Alargó una brazo esbelto y moreno hacia una bolsa de playa y extrajo una fruta magnífica. La cogí con timidez y entusiasmo, mordiendo la pieza con los ojos cerrados y sintiendo la carne firme cediendo ante la presión de mis colmillos. El líquido dulce del interior descendió desde mis dedos hasta la muñeca, dejando una película pegajosa sobre mi piel. Ella me dedicó una diáfana sonrisa y se levantó despacio, dejó el pareo sobre la silla y se acercó a la orilla, donde se quedó de espaldas a mí, quieta como una escultura con la cabeza ligeramente inclinada y las olas rompiendo en sus finos tobillos.

Al terminar el melocotón, en el que me demoré todo lo que me permitió mi creciente apetito, enterré el hueso en la arena; de pequeña creía que así crecerían árboles frutales en la playa, pero la experiencia me había demostrado que era más probable que surgiera un hotel con piscinas y solárium. Aún así lo hice para honrar al pasado y no pude reprimir una sonrisa. Quizás algún día, dentro de mucho tiempo, emergiera un árbol de la arena. Siempre he pensado que la fruta sabe mejor con sal en la piel.

De repente hubo otro cambio en la luz, pero esta vez fue a un ritmo lento y sutil, como en un atardecer casi eterno.
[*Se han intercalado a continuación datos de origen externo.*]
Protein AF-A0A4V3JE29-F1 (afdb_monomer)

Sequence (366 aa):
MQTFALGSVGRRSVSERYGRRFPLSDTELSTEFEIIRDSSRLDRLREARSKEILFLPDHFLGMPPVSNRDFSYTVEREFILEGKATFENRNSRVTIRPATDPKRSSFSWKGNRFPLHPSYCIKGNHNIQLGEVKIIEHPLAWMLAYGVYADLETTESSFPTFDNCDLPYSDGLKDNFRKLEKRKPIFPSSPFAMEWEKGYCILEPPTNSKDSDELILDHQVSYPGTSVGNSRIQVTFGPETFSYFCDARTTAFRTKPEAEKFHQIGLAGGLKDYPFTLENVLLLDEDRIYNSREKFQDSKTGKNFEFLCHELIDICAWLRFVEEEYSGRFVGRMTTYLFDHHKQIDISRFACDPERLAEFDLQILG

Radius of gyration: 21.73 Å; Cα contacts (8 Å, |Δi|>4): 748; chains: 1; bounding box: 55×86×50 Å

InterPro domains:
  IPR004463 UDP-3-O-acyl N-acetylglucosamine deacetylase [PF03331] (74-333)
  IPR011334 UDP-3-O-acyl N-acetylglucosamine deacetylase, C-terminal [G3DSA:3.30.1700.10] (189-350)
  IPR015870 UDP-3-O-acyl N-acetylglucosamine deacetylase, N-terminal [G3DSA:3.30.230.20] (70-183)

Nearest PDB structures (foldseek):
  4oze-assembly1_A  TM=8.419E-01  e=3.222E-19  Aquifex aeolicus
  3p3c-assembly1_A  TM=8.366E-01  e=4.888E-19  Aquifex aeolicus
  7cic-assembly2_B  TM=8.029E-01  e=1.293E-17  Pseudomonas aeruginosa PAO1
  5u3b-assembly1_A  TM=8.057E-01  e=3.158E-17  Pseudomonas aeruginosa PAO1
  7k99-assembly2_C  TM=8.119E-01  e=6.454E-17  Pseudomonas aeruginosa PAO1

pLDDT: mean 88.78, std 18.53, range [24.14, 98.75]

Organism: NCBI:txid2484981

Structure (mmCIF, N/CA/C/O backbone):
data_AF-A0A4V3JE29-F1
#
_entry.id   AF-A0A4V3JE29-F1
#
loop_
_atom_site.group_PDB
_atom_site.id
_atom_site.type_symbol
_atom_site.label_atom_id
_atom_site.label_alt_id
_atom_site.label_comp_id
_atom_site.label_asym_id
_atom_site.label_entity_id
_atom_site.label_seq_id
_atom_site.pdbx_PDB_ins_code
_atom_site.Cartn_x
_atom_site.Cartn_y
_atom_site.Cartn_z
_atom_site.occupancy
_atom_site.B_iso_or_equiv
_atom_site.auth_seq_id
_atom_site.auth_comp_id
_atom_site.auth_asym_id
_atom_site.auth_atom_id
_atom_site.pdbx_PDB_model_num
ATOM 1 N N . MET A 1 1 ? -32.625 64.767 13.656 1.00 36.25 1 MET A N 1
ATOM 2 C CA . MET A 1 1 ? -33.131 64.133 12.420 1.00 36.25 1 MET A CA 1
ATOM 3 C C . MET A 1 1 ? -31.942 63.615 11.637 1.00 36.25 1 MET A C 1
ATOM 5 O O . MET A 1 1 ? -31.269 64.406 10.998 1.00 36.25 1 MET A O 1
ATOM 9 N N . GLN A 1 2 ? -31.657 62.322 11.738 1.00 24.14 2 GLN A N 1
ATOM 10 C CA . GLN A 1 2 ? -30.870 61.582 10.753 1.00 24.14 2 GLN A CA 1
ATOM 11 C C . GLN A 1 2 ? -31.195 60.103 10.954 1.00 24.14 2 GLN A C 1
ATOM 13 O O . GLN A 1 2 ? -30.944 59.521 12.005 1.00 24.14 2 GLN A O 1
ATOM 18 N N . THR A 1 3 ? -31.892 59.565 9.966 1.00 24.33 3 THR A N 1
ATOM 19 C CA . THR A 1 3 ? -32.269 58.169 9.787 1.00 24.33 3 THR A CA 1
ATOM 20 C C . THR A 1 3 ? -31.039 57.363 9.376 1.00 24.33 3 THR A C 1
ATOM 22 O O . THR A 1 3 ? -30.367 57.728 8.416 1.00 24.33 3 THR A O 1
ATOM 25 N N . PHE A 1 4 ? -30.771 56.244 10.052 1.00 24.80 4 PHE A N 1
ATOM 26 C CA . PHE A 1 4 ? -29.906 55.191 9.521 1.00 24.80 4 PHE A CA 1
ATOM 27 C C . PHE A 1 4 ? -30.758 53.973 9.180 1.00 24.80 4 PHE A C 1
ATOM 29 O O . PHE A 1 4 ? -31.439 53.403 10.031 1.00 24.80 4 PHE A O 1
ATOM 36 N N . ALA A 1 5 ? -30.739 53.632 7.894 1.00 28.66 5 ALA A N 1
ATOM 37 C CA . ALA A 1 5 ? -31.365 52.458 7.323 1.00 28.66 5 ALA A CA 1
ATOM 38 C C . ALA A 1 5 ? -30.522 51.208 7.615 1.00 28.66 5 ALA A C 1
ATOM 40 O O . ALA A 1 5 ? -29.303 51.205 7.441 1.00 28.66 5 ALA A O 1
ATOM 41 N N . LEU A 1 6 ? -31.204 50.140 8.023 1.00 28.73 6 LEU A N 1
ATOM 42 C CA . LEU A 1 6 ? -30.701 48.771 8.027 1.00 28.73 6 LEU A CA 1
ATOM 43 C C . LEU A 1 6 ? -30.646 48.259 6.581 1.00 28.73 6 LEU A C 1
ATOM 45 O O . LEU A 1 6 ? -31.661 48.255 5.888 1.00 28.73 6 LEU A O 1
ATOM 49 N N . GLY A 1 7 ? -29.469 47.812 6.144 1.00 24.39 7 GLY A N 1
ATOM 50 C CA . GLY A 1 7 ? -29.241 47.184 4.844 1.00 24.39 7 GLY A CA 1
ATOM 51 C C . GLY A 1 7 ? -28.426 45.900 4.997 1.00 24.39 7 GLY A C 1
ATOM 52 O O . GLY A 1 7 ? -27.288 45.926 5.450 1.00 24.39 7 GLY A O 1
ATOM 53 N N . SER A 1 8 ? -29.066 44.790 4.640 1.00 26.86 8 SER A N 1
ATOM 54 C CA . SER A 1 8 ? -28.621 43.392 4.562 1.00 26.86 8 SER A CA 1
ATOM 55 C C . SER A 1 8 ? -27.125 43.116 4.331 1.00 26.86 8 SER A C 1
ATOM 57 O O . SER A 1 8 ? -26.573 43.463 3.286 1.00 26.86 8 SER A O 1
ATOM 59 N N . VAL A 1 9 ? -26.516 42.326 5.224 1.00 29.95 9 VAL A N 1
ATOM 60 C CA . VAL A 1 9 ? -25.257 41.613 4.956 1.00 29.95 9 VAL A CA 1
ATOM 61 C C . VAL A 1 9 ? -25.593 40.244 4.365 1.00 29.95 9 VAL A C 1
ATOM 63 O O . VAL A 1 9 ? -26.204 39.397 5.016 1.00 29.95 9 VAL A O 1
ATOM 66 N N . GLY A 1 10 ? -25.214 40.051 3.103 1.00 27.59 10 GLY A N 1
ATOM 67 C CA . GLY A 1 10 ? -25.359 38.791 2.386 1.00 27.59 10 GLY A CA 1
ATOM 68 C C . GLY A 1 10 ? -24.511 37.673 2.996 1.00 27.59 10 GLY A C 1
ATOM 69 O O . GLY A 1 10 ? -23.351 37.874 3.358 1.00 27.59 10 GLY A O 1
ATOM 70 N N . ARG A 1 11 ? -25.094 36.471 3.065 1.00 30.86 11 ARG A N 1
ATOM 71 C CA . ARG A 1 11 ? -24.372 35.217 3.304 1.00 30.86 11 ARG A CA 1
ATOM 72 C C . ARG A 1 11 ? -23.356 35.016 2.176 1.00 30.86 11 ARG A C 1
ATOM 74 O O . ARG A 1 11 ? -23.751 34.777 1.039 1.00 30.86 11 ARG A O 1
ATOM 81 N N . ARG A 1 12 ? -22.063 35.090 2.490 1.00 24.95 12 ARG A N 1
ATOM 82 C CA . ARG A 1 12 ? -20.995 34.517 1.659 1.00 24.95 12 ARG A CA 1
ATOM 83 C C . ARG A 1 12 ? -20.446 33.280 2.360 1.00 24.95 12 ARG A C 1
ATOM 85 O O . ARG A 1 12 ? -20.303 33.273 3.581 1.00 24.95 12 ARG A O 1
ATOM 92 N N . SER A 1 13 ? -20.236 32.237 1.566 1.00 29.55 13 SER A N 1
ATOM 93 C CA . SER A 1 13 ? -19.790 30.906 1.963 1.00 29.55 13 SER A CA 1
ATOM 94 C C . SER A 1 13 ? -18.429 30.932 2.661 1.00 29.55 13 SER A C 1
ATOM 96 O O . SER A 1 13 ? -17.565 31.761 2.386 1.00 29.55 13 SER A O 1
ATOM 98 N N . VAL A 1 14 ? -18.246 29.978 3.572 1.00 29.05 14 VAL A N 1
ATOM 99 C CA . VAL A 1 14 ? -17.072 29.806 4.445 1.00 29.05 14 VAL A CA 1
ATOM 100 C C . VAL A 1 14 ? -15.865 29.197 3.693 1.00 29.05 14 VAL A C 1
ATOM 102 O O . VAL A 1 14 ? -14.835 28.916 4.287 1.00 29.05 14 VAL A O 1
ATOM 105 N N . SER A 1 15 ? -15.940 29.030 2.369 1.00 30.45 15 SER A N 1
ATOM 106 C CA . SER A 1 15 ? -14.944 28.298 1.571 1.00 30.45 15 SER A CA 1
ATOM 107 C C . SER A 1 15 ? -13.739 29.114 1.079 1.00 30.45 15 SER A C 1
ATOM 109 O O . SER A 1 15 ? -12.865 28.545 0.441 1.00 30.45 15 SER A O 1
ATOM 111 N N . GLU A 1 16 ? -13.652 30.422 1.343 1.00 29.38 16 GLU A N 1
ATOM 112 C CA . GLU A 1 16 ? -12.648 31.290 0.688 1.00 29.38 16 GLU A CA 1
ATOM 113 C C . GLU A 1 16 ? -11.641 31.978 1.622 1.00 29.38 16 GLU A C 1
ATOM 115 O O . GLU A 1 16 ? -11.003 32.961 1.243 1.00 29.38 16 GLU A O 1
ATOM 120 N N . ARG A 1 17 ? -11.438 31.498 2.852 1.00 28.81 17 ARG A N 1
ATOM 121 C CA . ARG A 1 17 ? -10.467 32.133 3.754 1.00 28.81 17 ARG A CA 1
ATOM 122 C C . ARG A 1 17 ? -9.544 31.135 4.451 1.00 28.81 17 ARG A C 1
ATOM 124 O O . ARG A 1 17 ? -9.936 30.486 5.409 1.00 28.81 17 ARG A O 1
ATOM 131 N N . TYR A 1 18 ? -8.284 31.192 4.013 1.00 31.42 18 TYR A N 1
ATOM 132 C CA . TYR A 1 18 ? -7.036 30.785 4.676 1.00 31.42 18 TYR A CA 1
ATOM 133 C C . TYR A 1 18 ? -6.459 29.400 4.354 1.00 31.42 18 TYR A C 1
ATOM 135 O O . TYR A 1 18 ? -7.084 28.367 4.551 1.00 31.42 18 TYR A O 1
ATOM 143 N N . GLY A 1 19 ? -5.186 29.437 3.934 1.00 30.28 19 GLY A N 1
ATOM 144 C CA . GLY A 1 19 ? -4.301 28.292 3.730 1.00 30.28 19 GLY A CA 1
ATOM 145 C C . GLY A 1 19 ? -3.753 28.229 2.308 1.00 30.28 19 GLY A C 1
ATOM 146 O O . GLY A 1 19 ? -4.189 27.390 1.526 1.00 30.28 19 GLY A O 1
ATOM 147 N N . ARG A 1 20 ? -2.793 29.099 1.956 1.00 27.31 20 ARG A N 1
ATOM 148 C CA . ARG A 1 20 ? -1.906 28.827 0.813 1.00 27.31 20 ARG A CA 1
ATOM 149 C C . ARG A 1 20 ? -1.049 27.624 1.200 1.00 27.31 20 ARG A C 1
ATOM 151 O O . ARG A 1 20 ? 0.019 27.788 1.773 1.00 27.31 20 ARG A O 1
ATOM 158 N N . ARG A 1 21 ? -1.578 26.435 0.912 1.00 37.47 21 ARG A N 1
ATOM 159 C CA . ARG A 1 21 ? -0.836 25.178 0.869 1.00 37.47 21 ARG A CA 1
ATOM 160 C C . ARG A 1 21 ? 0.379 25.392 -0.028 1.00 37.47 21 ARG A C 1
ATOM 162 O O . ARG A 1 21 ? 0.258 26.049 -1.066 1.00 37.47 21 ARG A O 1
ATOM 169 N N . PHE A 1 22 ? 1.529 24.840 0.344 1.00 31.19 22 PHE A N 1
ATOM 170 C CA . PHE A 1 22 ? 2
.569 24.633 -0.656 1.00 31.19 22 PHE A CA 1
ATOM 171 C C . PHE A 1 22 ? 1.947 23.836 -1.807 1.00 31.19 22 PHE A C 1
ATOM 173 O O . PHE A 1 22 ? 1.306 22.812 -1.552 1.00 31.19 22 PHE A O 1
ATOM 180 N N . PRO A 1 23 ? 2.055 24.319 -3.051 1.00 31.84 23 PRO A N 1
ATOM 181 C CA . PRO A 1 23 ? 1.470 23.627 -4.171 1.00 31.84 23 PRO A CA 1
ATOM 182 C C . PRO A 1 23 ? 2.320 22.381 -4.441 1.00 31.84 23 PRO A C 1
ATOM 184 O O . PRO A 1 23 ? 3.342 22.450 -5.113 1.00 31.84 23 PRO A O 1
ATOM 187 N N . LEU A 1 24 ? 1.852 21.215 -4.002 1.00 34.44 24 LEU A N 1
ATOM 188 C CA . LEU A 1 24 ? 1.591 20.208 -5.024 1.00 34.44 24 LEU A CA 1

El cielo se fue tiñendo de llamas naranjas y sombras oscuras; la gente desapareció antes de que sus voces se extinguieran; la mujer del bañador violeta se adentró en el mar hasta que la perdí de vista cuando alcanzó el horizonte.
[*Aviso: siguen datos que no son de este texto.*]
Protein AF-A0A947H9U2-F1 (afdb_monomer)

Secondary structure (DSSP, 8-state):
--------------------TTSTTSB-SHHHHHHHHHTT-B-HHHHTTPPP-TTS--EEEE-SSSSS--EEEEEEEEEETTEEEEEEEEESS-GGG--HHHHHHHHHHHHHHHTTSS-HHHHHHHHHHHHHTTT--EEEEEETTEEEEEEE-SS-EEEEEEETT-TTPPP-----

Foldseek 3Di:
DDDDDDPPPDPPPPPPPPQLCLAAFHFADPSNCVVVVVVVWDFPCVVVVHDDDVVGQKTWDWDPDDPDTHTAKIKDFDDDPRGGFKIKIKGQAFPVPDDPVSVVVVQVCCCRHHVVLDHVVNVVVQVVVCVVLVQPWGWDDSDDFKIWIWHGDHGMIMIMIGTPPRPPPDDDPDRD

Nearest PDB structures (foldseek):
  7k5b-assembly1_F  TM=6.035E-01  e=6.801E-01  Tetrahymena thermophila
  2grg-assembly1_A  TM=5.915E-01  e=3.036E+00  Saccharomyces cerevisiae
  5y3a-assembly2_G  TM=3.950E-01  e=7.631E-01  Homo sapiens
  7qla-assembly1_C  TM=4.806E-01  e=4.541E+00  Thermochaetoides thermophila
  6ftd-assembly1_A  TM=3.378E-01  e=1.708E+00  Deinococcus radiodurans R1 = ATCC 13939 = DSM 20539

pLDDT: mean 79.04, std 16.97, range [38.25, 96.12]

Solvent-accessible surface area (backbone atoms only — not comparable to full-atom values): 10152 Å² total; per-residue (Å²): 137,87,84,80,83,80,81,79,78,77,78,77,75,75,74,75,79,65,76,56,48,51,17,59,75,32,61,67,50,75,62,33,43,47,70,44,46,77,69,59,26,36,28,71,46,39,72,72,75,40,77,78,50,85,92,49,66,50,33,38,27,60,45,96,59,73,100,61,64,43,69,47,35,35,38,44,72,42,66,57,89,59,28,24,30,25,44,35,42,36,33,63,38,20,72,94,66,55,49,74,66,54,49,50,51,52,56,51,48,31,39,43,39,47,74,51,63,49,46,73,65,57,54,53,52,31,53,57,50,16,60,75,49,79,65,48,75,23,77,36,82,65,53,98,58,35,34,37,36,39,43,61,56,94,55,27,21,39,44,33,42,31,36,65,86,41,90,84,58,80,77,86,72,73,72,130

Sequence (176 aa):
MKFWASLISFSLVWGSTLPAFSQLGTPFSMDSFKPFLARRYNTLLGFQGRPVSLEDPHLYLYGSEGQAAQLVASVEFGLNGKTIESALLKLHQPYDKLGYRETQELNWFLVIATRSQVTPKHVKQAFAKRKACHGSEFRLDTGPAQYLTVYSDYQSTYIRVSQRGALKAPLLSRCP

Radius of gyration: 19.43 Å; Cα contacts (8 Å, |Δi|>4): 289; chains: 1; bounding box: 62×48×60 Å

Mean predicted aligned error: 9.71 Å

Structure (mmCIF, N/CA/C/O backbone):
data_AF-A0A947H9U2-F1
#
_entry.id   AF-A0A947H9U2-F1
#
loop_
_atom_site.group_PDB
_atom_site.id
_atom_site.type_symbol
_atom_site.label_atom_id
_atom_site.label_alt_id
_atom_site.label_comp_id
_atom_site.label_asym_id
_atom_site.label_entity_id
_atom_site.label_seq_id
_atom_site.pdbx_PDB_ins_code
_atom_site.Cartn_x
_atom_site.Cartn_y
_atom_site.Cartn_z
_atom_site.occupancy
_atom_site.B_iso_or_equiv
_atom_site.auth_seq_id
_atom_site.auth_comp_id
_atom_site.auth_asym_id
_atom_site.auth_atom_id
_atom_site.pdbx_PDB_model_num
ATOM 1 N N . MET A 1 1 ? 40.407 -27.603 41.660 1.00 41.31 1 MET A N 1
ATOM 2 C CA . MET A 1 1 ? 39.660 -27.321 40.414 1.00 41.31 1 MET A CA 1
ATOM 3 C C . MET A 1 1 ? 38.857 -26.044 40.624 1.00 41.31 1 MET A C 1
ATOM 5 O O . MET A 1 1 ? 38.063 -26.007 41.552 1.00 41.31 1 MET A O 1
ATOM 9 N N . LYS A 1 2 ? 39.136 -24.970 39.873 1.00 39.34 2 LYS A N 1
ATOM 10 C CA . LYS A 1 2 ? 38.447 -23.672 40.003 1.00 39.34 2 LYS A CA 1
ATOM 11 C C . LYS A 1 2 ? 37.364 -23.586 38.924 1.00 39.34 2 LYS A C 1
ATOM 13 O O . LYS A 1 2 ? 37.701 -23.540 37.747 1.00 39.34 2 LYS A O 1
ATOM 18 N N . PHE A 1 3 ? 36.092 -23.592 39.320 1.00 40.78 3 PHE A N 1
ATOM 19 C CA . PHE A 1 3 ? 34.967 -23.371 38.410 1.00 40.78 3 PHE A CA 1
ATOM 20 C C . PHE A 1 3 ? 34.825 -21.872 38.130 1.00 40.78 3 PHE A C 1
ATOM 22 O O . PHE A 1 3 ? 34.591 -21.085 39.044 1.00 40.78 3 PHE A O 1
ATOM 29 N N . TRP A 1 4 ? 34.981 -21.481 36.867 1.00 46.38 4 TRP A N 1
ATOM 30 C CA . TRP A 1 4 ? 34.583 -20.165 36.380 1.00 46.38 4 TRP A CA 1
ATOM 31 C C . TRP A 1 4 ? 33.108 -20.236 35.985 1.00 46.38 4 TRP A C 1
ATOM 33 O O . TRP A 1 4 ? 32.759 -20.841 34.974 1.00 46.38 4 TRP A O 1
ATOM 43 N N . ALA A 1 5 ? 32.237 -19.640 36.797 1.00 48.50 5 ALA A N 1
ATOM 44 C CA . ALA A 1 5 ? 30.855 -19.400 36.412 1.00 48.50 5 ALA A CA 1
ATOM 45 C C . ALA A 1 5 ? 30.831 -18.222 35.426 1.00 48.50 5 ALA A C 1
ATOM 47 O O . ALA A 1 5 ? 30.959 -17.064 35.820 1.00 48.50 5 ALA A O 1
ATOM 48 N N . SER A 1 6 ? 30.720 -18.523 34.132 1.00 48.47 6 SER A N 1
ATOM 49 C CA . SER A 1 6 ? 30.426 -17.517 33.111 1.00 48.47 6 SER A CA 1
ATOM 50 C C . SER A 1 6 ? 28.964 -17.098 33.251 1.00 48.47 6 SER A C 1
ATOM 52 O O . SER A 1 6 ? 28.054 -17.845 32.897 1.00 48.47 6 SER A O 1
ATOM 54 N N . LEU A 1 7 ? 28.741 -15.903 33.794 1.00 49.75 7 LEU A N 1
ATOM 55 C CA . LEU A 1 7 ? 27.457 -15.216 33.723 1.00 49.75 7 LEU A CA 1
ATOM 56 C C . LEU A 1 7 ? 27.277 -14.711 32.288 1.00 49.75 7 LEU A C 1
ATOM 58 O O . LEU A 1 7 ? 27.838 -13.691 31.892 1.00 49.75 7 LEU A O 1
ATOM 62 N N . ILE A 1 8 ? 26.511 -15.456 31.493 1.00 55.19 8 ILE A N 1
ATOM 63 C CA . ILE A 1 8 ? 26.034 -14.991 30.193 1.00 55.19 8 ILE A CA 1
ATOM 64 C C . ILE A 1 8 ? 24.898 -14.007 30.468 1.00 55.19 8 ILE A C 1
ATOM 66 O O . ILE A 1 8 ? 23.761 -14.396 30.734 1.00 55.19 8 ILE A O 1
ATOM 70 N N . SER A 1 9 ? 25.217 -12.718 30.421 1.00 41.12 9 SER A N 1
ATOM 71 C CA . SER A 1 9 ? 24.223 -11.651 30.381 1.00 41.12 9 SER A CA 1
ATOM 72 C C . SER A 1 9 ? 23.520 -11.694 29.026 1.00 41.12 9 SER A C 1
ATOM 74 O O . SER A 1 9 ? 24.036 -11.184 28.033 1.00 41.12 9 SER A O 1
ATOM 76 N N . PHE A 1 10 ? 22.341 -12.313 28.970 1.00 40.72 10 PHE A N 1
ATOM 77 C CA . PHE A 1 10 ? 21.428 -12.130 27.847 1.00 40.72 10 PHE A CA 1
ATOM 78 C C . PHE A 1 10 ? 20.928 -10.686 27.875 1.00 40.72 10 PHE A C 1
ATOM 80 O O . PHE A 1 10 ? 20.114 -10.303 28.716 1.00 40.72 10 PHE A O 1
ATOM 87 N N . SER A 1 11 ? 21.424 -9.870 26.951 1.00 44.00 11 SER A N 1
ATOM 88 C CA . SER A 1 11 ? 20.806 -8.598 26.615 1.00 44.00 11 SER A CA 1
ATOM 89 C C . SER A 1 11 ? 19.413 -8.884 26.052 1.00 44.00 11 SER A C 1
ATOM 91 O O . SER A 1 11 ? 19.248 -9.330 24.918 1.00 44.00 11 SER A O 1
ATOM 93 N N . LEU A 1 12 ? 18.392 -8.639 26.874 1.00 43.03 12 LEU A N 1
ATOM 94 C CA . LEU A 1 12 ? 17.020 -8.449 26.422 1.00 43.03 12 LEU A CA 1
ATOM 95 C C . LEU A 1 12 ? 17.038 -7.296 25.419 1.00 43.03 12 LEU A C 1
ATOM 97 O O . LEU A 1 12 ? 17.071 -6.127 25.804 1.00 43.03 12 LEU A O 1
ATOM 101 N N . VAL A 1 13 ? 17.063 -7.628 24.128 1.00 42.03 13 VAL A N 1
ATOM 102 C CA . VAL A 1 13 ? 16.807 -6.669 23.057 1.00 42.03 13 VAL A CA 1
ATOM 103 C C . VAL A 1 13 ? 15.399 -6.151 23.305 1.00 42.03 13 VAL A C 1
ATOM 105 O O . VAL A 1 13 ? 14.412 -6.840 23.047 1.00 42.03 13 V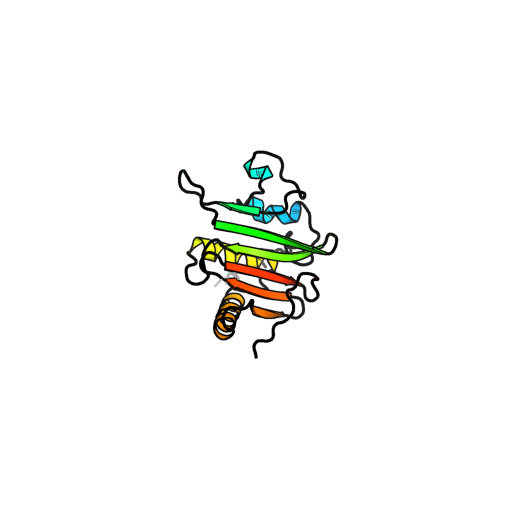AL A O 1
ATOM 108 N N . TRP A 1 14 ? 15.316 -4.950 23.872 1.00 41.16 14 TRP A N 1
ATOM 109 C CA . TRP A 1 14 ? 14.111 -4.145 23.867 1.00 41.16 14 TRP A CA 1
ATOM 110 C C . TRP A 1 14 ? 13.665 -4.051 22.413 1.00 41.16 14 TRP A C 1
ATOM 112 O O . TRP A 1 14 ? 14.271 -3.336 21.614 1.00 41.16 14 TRP A O 1
ATOM 122 N N . GLY A 1 15 ? 12.635 -4.823 22.060 1.00 38.25 15 GLY A N 1
ATOM 123 C CA . GLY A 1 15 ? 11.878 -4.594 20.845 1.00 38.25 15 GLY A CA 1
ATOM 124 C C . GLY A 1 15 ? 11.432 -3.147 20.913 1.00 38.25 15 GLY A C 1
ATOM 125 O O . GLY A 1 15 ? 10.640 -2.789 21.782 1.00 38.25 15 GLY A O 1
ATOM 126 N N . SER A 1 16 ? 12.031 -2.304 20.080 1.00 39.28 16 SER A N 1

David había apoyado la cabeza en mi hombro y su respiración era tan lenta y profunda como las contracciones sinuosas del mar. Quizás se había quedado dormido o simplemente exploraba en los rincones de su mente en busca de detalles. De pronto apareció el recuerdo que cerró aquel viaje maravilloso.

-La televisión era pequeña como una caja de zapatos y había perdido la antena-le dije, aunque no esperaba una respuesta-, así que poníamos un cuchillo de la cocina, un cuchillo de cortar fruta, y así funcionaba. Daban un reportaje sobre elefantes…

David abrió los ojos y me miró como si hubiera capturado el mar en las pupilas. Acarició mi pelo con una palma llena de pequeños granitos de arena y me ayudó a incorporarme. El paseo ya estaba iluminado por aquellas farolas de cabeza redonda y luz anaranjada; cuando mis ojos se posaron en ellas no pude evitar pensar de nuevo en los melocotones.